_WORK TO BE COMPLETED_
Begin at the line below that has "ATOM 42 O O" and stop after the line that has "ATOM 53 N N". Please restate only those lines, word for word.

+++ SUPPLIED INFORMATION

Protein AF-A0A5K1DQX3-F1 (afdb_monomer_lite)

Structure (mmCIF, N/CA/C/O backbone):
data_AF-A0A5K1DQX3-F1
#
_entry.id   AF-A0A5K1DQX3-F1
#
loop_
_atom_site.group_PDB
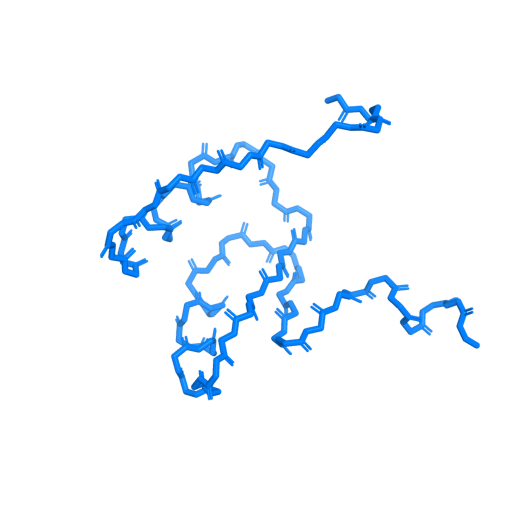_atom_site.id
_atom_site.type_symbol
_atom_site.label_atom_id
_atom_site.label_alt_id
_atom_site.label_comp_id
_atom_site.label_asym_id
_atom_site.label_entity_id
_atom_site.label_seq_id
_atom_site.pdbx_PDB_ins_code
_atom_site.Cartn_x
_atom_site.Cartn_y
_atom_site.Cartn_z
_atom_site.occupancy
_atom_site.B_iso_or_equiv
_atom_site.auth_seq_id
_atom_site.auth_comp_id
_atom_site.auth_asym_id
_atom_site.auth_atom_id
_atom_site.pdbx_PDB_model_num
ATOM 1 N N . THR A 1 1 ? 14.288 -10.118 -1.592 1.00 54.84 1 THR A N 1
ATOM 2 C CA . THR A 1 1 ? 14.215 -11.438 -2.258 1.00 54.84 1 THR A CA 1
ATOM 3 C C . THR A 1 1 ? 13.426 -11.284 -3.544 1.00 54.84 1 THR A C 1
ATOM 5 O O . THR A 1 1 ? 12.419 -10.600 -3.502 1.00 54.84 1 THR A O 1
ATOM 8 N N . PHE A 1 2 ? 13.872 -11.867 -4.661 1.00 80.12 2 PHE A N 1
ATOM 9 C CA . PHE A 1 2 ? 13.193 -11.824 -5.977 1.00 80.12 2 PHE A CA 1
ATOM 10 C C . PHE A 1 2 ? 12.666 -13.216 -6.396 1.00 80.12 2 PHE A C 1
ATOM 12 
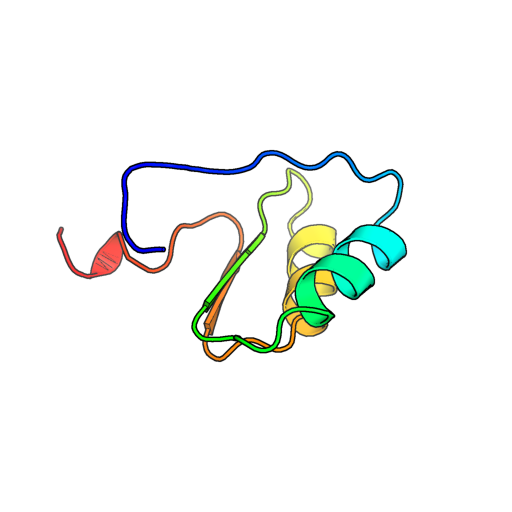O O . PHE A 1 2 ? 12.546 -13.532 -7.574 1.00 80.12 2 PHE A O 1
ATOM 19 N N . GLY A 1 3 ? 12.414 -14.085 -5.412 1.00 86.69 3 GLY A N 1
ATOM 20 C CA . GLY A 1 3 ? 11.865 -15.424 -5.630 1.00 86.69 3 GLY A CA 1
ATOM 21 C C . GLY A 1 3 ? 10.333 -15.416 -5.672 1.00 86.69 3 GLY A C 1
ATOM 22 O O . GLY A 1 3 ? 9.724 -14.414 -5.298 1.00 86.69 3 GLY A O 1
ATOM 23 N N . PRO A 1 4 ? 9.698 -16.528 -6.075 1.00 91.75 4 PRO A N 1
ATOM 24 C CA . PRO A 1 4 ? 8.244 -16.649 -6.204 1.00 91.75 4 PRO A CA 1
ATOM 25 C C . PRO A 1 4 ? 7.558 -16.793 -4.831 1.00 91.75 4 PRO A C 1
ATOM 27 O O . PRO A 1 4 ? 6.940 -17.810 -4.528 1.00 91.75 4 PRO A O 1
ATOM 30 N N . ILE A 1 5 ? 7.714 -15.790 -3.964 1.00 92.62 5 ILE A N 1
ATOM 31 C CA . ILE A 1 5 ? 7.193 -15.762 -2.594 1.00 92.62 5 ILE A CA 1
ATOM 32 C C . ILE 
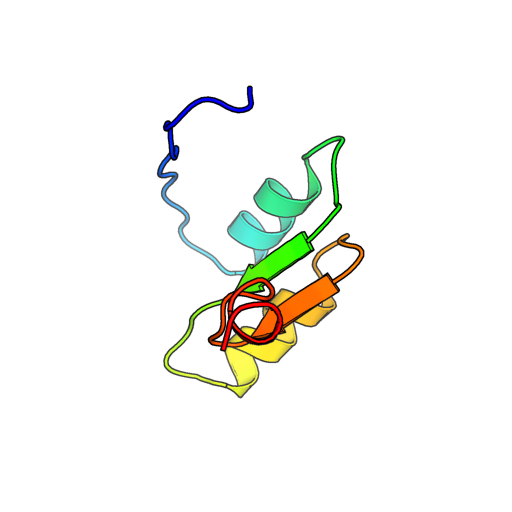A 1 5 ? 6.431 -14.451 -2.397 1.00 92.62 5 ILE A C 1
ATOM 34 O O . ILE A 1 5 ? 6.989 -13.377 -2.611 1.00 92.62 5 ILE A O 1
ATOM 38 N N . ILE A 1 6 ? 5.177 -14.543 -1.946 1.00 90.81 6 ILE A N 1
ATOM 39 C CA . ILE A 1 6 ? 4.327 -13.388 -1.633 1.00 90.81 6 ILE A CA 1
ATOM 40 C C . ILE A 1 6 ? 3.864 -13.507 -0.171 1.00 90.81 6 ILE A C 1
ATOM 42 O O . ILE A 1 6 ? 3.048 -14.381 0.129 1.00 90.81 6 ILE A O 1
ATOM 46 N N . PRO A 1 7 ? 4.378 -12.680 0.758 1.00 92.12 7 PRO A N 1
ATOM 47 C CA . PRO A 1 7 ? 3.909 -12.678 2.138 1.00 92.12 7 PRO A CA 1
ATOM 48 C C . PRO A 1 7 ? 2.504 -12.072 2.234 1.00 92.12 7 PRO A C 1
ATOM 50 O O . PRO A 1 7 ? 2.190 -11.091 1.561 1.00 92.12 7 PRO A O 1
ATOM 53 N N . VAL A 1 8 ? 1.669 -12.635 3.107 1.00 95.19 8 VAL A N 1
ATOM 54 C CA . VAL A 1 8 ? 0.329 -12.115 3.409 1.00 95.19 8 VAL A CA 1
ATOM 55 C C . VAL A 1 8 ? 0.299 -11.673 4.866 1.00 95.19 8 VAL A C 1
ATOM 57 O O . VAL A 1 8 ? 0.539 -12.477 5.765 1.00 95.19 8 VAL A O 1
ATOM 60 N N . VAL A 1 9 ? -0.008 -10.397 5.092 1.00 96.19 9 VAL A N 1
ATOM 61 C CA . VAL A 1 9 ? -0.067 -9.777 6.421 1.00 96.19 9 VAL A CA 1
ATOM 62 C C . VAL A 1 9 ? -1.483 -9.261 6.656 1.00 96.19 9 VAL A C 1
ATOM 64 O O . VAL A 1 9 ? -2.082 -8.649 5.772 1.00 96.19 9 VAL A O 1
ATOM 67 N N . LYS A 1 10 ? -2.043 -9.548 7.834 1.00 97.50 10 LYS A N 1
ATOM 68 C CA . LYS A 1 10 ? -3.349 -9.017 8.242 1.00 97.50 10 LYS A CA 1
ATOM 69 C C . LYS A 1 10 ? -3.176 -7.614 8.815 1.00 97.50 10 LYS A C 1
ATOM 71 O O . LYS A 1 10 ? -2.183 -7.345 9.475 1.00 97.50 10 LYS A O 1
ATOM 76 N N . PHE A 1 11 ? -4.178 -6.778 8.599 1.00 97.44 11 PHE A N 1
ATOM 77 C CA . PHE A 1 11 ? -4.308 -5.450 9.184 1.00 97.44 11 PHE A CA 1
ATOM 78 C C . PHE A 1 11 ? -5.774 -5.229 9.565 1.00 97.44 11 PHE A C 1
ATOM 80 O O . PHE A 1 11 ? -6.661 -5.929 9.066 1.00 97.44 1
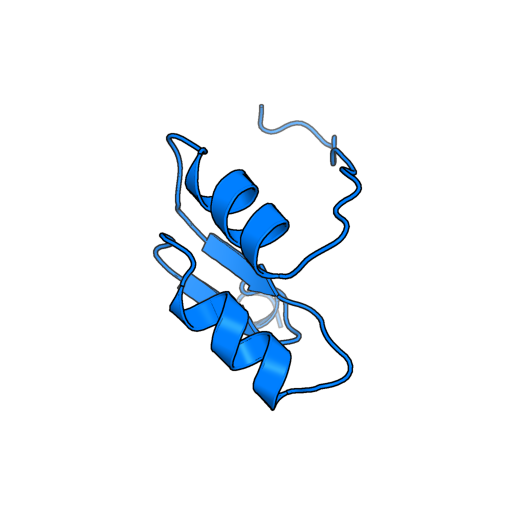1 PHE A O 1
ATOM 87 N N . SER A 1 12 ? -6.026 -4.259 10.433 1.00 97.44 12 SER A N 1
ATOM 88 C CA . SER A 1 12 ? -7.342 -3.969 11.007 1.00 97.44 12 SER A CA 1
ATOM 89 C C . SER A 1 12 ? -7.843 -2.562 10.678 1.00 97.44 12 SER A C 1
ATOM 91 O O . SER A 1 12 ? -9.050 -2.333 10.739 1.00 97.44 12 SER A O 1
ATOM 93 N N . SER A 1 13 ? -6.962 -1.630 10.295 1.00 98.00 13 SER A N 1
ATOM 94 C CA . SER A 1 13 ? -7.354 -0.281 9.860 1.00 98.00 13 SER A CA 1
ATOM 95 C C . SER A 1 13 ? -6.539 0.249 8.676 1.00 98.00 13 SER A C 1
ATOM 97 O O . SER A 1 13 ? -5.492 -0.297 8.318 1.00 98.00 13 SER A O 1
ATOM 99 N N . ASP A 1 14 ? -7.037 1.326 8.063 1.00 97.75 14 ASP A N 1
ATOM 100 C CA . ASP A 1 14 ? -6.360 2.004 6.953 1.00 97.75 14 ASP A CA 1
ATOM 101 C C . ASP A 1 14 ? -5.047 2.655 7.426 1.00 97.75 14 ASP A C 1
ATOM 103 O O . ASP A 1 14 ? -4.029 2.574 6.746 1.00 97.75 14 ASP A O 1
ATOM 107 N N . GLU A 1 15 ? -5.033 3.234 8.625 1.00 98.00 15 GLU A N 1
ATOM 108 C CA . GLU A 1 15 ? -3.850 3.861 9.225 1.00 98.00 15 GLU A CA 1
ATOM 109 C C . GLU A 1 15 ? -2.765 2.827 9.547 1.00 98.00 15 GLU A C 1
ATOM 111 O O . GLU A 1 15 ? -1.580 3.066 9.301 1.00 98.00 15 GLU A O 1
ATOM 116 N N . GLU A 1 16 ? -3.170 1.662 10.063 1.00 97.88 16 GLU A N 1
ATOM 117 C CA . GLU A 1 16 ? -2.263 0.557 10.372 1.00 97.88 16 GLU A CA 1
ATOM 118 C C . GLU A 1 16 ? -1.568 0.063 9.099 1.00 97.88 16 GLU A C 1
ATOM 120 O O . GLU A 1 16 ? -0.343 -0.050 9.065 1.00 97.88 16 GLU A O 1
ATOM 125 N N . VAL A 1 17 ? -2.328 -0.176 8.023 1.00 96.75 17 VAL A N 1
ATOM 126 C CA . VAL A 1 17 ? -1.752 -0.685 6.770 1.00 96.75 17 VAL A CA 1
ATOM 127 C C . VAL A 1 17 ? -0.883 0.351 6.061 1.00 96.75 17 VAL A C 1
ATOM 129 O O . VAL A 1 17 ? 0.148 -0.020 5.507 1.00 96.75 17 VAL A O 1
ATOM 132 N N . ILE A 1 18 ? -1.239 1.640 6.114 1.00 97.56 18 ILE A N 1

++++++

_RESPONSE TO THE EXERCISE_
ATOM 42 O O . ILE A 1 6 ? 3.048 -14.381 0.129 1.00 90.81 6 ILE A O 1
ATOM 46 N N . PRO A 1 7 ? 4.378 -12.680 0.758 1.00 92.12 7 PRO A N 1
ATOM 47 C CA . PRO A 1 7 ? 3.909 -12.678 2.138 1.00 92.12 7 PRO A CA 1
ATOM 48 C C . PRO A 1 7 ? 2.504 -12.072 2.234 1.00 92.12 7 PRO A C 1
ATOM 50 O O . PRO A 1 7 ? 2.190 -11.091 1.561 1.00 92.12 7 PRO A O 1
ATOM 53 N N . VAL A 1 8 ? 1.669 -12.635 3.107 1.00 95.19 8 VAL A N 1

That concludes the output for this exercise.